_What the exercise asks_
Using the listing below, set down exactly the lines starting at the line that contains "ATOM 197 C C" and ending at the line that contains "ATOM 216 O O", both included, and no others.
BEGIN Information supplied
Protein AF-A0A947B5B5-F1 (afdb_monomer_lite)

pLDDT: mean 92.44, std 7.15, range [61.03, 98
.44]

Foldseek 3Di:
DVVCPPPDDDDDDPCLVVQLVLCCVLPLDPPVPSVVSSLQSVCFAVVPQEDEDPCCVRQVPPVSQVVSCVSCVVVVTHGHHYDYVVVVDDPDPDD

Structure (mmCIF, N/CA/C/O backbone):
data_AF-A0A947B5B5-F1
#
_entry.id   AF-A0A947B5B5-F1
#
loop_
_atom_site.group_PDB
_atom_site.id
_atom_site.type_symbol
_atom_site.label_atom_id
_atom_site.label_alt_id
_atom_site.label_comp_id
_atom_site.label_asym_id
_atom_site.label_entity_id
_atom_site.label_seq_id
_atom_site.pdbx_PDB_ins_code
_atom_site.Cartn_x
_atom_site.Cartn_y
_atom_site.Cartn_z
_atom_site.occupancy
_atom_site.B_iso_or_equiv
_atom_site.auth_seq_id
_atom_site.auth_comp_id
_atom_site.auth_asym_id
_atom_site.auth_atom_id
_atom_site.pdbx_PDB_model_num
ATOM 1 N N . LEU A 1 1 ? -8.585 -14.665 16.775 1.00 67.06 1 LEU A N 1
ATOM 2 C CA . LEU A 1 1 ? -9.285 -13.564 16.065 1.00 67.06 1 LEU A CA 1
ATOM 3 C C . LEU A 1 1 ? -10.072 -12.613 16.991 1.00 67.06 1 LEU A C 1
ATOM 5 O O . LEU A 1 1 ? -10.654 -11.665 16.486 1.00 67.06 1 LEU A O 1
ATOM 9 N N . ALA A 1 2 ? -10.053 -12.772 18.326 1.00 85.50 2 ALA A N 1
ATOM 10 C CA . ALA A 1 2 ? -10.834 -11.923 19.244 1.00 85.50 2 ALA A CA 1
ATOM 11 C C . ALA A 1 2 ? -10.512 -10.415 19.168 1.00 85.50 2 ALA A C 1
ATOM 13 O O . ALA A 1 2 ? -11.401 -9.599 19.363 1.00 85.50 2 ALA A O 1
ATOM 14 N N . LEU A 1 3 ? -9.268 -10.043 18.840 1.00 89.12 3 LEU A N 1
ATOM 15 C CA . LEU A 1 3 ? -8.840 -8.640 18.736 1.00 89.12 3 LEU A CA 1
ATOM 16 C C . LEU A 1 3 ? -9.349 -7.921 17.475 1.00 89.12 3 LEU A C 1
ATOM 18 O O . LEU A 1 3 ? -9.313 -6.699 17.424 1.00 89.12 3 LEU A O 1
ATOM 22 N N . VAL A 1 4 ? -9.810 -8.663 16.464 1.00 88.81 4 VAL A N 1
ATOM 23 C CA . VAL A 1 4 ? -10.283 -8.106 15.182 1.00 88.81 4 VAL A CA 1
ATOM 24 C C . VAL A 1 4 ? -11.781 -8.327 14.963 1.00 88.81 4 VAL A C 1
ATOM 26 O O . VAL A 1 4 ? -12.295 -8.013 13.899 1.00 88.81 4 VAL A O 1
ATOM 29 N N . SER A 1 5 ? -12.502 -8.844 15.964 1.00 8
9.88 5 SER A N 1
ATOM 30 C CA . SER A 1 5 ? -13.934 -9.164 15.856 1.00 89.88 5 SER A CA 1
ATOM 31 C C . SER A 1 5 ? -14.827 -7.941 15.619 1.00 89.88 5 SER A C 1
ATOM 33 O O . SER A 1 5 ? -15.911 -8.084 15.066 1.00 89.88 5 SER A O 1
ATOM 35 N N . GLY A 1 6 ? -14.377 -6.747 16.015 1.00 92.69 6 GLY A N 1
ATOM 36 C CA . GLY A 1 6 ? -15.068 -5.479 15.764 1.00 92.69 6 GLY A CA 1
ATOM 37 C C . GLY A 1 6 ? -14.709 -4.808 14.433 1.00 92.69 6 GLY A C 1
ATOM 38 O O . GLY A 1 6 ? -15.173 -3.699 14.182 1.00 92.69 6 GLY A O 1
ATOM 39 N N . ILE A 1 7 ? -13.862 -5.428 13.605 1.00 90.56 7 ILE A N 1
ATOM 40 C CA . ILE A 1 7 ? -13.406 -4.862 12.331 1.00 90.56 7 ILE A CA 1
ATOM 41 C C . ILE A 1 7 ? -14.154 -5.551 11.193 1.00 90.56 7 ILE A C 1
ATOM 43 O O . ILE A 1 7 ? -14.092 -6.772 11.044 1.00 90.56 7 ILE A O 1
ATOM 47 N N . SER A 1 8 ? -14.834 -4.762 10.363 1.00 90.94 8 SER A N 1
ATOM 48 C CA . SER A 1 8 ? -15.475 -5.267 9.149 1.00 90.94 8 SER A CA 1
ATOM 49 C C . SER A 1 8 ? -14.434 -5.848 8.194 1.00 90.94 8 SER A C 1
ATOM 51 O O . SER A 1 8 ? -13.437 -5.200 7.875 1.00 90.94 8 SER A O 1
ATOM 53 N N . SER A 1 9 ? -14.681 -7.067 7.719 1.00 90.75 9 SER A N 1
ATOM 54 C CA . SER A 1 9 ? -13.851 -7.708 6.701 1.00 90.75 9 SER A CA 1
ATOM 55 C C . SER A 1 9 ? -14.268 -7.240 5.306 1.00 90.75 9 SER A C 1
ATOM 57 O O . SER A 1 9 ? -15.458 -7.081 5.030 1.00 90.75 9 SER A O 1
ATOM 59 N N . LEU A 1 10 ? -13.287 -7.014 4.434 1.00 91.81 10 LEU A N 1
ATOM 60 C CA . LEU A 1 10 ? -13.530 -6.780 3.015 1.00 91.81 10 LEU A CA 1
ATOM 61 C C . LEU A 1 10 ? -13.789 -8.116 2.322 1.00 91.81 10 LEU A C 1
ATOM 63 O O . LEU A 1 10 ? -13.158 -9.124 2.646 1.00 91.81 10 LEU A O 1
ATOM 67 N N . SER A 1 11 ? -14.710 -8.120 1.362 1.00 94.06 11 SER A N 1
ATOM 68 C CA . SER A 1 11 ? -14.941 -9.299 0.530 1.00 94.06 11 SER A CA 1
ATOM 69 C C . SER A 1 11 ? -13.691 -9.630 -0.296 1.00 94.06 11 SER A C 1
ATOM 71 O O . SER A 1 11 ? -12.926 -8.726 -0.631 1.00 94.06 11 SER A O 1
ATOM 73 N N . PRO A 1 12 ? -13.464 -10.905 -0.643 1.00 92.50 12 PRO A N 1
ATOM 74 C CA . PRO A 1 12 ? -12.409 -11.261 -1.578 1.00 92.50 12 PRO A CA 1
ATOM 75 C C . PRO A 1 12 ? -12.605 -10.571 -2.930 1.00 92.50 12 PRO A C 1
END Information supplied
BEGIN Information supplied
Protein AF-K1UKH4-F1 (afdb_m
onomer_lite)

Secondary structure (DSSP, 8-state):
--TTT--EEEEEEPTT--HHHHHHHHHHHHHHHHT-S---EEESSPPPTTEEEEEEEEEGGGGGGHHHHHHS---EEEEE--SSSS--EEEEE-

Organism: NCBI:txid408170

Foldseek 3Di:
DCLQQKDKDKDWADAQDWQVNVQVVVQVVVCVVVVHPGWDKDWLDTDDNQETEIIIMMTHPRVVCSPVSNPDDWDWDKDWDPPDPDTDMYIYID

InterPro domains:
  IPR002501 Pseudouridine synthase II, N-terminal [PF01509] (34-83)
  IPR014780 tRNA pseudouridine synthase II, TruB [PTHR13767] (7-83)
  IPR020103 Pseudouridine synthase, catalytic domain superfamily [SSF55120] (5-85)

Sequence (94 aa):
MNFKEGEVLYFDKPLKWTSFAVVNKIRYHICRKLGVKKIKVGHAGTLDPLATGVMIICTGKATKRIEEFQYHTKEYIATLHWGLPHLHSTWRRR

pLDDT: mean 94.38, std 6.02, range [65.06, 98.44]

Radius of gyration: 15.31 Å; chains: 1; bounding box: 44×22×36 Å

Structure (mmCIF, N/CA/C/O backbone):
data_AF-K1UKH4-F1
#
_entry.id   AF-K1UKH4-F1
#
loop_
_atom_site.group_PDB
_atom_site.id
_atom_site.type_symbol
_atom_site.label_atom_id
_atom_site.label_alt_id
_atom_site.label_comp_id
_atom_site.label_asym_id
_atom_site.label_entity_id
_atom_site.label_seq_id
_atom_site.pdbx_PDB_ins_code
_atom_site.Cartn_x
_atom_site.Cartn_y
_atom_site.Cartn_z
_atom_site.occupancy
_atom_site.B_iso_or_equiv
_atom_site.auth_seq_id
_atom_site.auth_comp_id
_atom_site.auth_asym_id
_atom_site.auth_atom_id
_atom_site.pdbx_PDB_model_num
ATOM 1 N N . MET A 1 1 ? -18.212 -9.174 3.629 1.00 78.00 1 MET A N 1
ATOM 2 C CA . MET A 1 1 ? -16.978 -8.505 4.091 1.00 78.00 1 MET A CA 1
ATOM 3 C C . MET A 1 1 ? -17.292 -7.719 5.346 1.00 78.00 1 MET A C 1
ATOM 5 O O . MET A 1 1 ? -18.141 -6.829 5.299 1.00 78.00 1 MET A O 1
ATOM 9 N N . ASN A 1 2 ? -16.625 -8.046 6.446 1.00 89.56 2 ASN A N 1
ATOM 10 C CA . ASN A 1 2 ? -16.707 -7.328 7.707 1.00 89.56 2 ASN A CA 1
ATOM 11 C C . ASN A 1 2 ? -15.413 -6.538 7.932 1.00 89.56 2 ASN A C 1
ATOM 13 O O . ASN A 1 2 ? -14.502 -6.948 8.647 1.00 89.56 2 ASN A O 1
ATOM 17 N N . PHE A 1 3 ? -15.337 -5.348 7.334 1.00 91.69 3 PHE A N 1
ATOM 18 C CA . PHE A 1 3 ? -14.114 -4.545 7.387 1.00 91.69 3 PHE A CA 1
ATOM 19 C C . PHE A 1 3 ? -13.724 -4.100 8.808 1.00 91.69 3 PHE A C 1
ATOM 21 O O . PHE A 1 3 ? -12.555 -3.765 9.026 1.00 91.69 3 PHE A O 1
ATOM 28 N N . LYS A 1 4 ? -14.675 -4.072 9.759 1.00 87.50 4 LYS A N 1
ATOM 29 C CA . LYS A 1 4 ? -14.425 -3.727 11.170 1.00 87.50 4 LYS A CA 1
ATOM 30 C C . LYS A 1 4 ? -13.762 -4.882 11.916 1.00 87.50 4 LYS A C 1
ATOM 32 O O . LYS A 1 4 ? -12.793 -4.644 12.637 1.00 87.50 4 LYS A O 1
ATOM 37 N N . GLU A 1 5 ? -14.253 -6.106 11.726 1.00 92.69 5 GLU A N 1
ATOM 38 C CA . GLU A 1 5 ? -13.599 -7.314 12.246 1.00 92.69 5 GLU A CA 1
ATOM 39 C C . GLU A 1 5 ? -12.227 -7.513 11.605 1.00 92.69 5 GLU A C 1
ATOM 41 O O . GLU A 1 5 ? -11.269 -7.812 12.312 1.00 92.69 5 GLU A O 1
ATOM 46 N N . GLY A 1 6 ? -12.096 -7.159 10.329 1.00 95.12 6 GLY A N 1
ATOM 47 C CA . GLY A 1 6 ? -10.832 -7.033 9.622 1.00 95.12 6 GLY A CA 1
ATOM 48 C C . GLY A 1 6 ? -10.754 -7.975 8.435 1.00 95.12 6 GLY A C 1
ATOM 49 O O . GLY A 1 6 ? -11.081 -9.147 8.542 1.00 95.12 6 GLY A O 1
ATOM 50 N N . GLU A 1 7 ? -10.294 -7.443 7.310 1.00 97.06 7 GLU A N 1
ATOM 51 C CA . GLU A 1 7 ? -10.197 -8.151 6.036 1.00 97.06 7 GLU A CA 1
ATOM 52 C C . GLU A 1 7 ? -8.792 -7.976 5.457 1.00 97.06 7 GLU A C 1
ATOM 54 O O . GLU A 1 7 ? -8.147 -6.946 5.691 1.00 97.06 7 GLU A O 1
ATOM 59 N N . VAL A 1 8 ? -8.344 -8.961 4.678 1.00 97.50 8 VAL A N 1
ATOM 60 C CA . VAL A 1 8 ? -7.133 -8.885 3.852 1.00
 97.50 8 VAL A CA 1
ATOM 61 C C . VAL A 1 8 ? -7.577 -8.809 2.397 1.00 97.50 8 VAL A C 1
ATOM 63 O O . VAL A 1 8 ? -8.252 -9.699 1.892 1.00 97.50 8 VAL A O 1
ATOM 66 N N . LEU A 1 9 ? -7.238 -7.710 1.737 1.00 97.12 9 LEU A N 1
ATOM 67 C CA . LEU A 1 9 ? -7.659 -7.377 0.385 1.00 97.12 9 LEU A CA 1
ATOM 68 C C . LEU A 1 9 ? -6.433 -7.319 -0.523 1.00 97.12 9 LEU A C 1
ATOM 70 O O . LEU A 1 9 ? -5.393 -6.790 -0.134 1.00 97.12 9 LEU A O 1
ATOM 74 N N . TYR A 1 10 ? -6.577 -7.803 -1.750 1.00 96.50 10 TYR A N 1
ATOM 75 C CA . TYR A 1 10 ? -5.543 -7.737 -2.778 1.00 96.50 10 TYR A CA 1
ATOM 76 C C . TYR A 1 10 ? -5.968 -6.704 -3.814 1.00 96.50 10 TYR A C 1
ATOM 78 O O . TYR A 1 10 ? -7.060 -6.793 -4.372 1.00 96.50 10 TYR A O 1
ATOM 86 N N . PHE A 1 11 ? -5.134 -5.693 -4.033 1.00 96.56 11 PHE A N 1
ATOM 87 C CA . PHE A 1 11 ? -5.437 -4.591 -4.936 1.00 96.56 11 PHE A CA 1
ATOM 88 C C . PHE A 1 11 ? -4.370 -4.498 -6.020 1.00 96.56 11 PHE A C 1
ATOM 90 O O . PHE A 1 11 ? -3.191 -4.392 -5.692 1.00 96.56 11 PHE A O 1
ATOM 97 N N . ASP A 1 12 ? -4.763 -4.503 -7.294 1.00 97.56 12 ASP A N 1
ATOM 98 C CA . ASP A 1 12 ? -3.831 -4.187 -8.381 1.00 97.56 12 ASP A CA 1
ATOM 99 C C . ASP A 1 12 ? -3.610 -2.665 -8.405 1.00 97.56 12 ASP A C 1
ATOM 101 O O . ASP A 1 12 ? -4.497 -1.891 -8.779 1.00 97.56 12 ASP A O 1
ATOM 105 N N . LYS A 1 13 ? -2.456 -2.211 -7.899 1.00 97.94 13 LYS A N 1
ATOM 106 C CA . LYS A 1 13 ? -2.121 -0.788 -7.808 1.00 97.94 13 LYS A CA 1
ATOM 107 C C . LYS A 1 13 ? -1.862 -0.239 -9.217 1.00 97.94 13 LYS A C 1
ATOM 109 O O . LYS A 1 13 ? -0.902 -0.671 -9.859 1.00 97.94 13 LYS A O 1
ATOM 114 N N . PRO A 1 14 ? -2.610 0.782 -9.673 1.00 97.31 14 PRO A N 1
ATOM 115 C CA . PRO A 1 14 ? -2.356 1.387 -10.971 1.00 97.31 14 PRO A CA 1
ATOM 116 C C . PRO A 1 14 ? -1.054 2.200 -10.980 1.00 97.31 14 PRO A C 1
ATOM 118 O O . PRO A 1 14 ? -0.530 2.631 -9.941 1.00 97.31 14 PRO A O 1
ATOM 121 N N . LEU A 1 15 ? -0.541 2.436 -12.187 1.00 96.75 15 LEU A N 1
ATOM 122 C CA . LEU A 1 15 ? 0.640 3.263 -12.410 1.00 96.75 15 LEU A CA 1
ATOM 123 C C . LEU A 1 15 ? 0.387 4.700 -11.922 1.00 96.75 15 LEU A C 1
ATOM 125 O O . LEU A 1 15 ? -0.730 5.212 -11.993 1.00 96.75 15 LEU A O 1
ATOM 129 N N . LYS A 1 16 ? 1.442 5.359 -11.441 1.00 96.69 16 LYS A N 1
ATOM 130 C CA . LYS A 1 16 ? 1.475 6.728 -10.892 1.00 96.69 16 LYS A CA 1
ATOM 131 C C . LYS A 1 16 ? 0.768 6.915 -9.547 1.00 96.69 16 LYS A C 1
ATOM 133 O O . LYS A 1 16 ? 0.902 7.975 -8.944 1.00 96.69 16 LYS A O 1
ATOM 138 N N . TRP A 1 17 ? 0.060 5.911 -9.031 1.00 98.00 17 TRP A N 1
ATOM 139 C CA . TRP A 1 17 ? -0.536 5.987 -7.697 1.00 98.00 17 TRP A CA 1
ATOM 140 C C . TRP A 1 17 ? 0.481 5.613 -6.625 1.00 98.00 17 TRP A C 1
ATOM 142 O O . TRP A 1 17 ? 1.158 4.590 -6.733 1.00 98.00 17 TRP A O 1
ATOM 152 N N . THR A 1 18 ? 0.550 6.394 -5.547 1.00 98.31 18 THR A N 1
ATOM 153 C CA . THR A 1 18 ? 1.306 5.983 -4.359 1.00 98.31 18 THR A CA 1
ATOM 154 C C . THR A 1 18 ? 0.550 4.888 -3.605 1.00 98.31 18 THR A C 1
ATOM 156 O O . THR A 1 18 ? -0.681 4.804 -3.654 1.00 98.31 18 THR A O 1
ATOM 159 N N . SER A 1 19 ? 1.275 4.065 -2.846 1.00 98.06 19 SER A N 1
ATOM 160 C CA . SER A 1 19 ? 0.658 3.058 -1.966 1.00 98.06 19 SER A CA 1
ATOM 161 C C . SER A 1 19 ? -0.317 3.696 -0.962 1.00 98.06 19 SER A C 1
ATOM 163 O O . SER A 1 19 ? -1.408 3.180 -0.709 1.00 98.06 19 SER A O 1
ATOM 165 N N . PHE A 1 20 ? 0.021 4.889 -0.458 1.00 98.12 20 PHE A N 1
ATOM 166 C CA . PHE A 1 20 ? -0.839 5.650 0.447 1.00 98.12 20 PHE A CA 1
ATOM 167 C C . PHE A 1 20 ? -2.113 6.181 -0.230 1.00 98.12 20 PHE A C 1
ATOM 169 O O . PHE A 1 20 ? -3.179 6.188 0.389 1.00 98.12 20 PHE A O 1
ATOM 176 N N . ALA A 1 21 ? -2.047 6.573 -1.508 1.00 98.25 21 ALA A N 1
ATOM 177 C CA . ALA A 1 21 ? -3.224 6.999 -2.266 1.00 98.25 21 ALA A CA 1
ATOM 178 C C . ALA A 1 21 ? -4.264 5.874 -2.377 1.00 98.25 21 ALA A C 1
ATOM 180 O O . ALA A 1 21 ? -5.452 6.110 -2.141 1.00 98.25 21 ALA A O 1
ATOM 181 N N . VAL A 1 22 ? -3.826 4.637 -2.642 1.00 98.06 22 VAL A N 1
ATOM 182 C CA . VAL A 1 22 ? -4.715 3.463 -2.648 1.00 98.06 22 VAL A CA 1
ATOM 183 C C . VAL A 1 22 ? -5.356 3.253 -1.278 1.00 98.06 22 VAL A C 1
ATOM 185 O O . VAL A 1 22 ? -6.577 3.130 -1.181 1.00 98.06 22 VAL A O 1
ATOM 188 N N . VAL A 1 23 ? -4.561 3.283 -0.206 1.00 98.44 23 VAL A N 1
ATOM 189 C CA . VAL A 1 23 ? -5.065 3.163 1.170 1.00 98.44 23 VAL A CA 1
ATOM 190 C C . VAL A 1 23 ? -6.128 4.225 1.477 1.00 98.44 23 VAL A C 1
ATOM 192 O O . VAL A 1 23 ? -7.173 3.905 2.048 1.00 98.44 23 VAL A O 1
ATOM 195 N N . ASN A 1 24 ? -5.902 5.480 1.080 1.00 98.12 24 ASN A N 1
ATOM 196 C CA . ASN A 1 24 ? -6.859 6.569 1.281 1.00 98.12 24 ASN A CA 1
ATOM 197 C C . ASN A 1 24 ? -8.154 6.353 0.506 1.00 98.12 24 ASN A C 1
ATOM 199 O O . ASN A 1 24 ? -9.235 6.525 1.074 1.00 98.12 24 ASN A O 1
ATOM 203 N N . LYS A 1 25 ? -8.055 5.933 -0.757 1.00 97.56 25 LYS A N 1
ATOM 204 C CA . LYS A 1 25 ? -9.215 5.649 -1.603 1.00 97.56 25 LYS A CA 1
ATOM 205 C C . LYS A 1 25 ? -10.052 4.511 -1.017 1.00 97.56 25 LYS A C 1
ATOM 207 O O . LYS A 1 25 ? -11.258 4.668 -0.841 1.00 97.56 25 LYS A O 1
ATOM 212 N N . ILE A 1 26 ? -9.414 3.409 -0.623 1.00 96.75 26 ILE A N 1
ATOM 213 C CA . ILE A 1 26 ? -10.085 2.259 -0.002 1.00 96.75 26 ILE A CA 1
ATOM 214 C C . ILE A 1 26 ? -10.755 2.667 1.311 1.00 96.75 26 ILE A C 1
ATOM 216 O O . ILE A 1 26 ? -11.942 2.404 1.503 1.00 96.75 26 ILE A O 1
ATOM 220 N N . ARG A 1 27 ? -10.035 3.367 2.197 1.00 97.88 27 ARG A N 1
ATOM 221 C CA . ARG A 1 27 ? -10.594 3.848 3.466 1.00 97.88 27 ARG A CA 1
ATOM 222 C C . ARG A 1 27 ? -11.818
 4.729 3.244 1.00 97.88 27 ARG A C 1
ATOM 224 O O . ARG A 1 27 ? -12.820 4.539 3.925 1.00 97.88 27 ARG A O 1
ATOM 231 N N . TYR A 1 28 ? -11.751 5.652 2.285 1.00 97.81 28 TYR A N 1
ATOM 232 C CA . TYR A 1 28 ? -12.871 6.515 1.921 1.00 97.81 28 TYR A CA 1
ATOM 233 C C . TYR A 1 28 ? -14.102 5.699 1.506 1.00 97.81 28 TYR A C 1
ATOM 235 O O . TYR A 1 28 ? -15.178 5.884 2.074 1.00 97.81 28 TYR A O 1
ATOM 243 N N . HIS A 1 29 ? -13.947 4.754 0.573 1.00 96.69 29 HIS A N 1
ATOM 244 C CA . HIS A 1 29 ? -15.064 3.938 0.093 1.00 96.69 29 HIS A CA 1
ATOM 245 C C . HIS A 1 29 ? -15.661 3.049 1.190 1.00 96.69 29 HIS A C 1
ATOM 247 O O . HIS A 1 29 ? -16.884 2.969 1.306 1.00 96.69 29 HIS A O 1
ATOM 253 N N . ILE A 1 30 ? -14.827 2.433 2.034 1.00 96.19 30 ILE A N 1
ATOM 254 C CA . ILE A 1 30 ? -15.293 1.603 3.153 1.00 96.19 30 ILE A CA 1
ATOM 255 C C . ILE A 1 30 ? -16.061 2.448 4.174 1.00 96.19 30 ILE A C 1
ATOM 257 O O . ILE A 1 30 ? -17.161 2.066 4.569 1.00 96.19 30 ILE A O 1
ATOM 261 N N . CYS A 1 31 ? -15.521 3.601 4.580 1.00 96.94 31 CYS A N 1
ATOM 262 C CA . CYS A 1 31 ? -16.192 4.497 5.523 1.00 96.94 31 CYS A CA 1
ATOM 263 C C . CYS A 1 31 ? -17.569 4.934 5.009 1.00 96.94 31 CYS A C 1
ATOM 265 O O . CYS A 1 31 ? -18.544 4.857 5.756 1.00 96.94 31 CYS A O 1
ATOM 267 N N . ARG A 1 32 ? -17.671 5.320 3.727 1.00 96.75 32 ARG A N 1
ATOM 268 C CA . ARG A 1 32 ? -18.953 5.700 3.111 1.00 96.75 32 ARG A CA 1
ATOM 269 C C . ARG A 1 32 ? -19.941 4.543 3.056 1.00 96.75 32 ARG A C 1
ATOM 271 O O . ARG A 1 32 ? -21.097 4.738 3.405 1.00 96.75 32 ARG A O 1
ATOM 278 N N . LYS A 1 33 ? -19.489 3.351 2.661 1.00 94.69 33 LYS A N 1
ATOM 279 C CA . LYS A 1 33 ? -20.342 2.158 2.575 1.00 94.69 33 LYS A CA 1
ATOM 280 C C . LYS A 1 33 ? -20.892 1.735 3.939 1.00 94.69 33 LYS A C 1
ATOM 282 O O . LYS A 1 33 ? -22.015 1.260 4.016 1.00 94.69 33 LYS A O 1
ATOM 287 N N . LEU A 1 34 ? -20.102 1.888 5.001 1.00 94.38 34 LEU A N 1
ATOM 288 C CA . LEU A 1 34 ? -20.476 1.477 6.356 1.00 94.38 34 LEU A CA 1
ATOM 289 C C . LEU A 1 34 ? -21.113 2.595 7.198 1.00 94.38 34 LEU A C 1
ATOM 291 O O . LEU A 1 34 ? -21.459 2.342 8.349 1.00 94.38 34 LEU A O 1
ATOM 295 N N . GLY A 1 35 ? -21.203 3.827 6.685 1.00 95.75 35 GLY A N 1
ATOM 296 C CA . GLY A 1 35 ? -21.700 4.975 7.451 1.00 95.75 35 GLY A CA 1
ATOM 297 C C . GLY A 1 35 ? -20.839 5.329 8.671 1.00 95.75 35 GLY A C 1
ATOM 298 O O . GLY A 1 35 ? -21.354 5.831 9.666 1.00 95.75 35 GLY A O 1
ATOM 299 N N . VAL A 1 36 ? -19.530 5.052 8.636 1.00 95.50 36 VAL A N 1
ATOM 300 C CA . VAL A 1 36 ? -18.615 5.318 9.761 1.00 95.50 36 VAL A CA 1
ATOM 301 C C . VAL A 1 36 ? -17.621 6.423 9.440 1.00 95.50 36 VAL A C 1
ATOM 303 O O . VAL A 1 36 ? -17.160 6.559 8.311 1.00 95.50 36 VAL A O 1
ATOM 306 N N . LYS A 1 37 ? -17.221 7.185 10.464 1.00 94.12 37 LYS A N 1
END Information supplied
_Response for this exercise_
ATOM 197 C C . ASN A 1 24 ? -8.154 6.353 0.506 1.00 98.12 24 ASN A C 1
ATOM 199 O O . ASN A 1 24 ? -9.235 6.525 1.074 1.00 98.12 24 ASN A O 1
ATOM 203 N N . LYS A 1 25 ? -8.055 5.933 -0.757 1.00 97.56 25 LYS A N 1
ATOM 204 C CA . LYS A 1 25 ? -9.215 5.649 -1.603 1.00 97.56 25 LYS A CA 1
ATOM 205 C C . LYS A 1 25 ? -10.052 4.511 -1.017 1.00 97.56 25 LYS A C 1
ATOM 207 O O . LYS A 1 25 ? -11.258 4.668 -0.841 1.00 97.56 25 LYS A O 1
ATOM 212 N N . ILE A 1 26 ? -9.414 3.409 -0.623 1.00 96.75 26 ILE A N 1
ATOM 213 C CA . ILE A 1 26 ? -10.085 2.259 -0.002 1.00 96.75 26 ILE A CA 1
ATOM 214 C C . ILE A 1 26 ? -10.755 2.667 1.311 1.00 96.75 26 ILE A C 1
ATOM 216 O O . ILE A 1 26 ? -11.942 2.404 1.503 1.00 96.75 26 ILE A O 1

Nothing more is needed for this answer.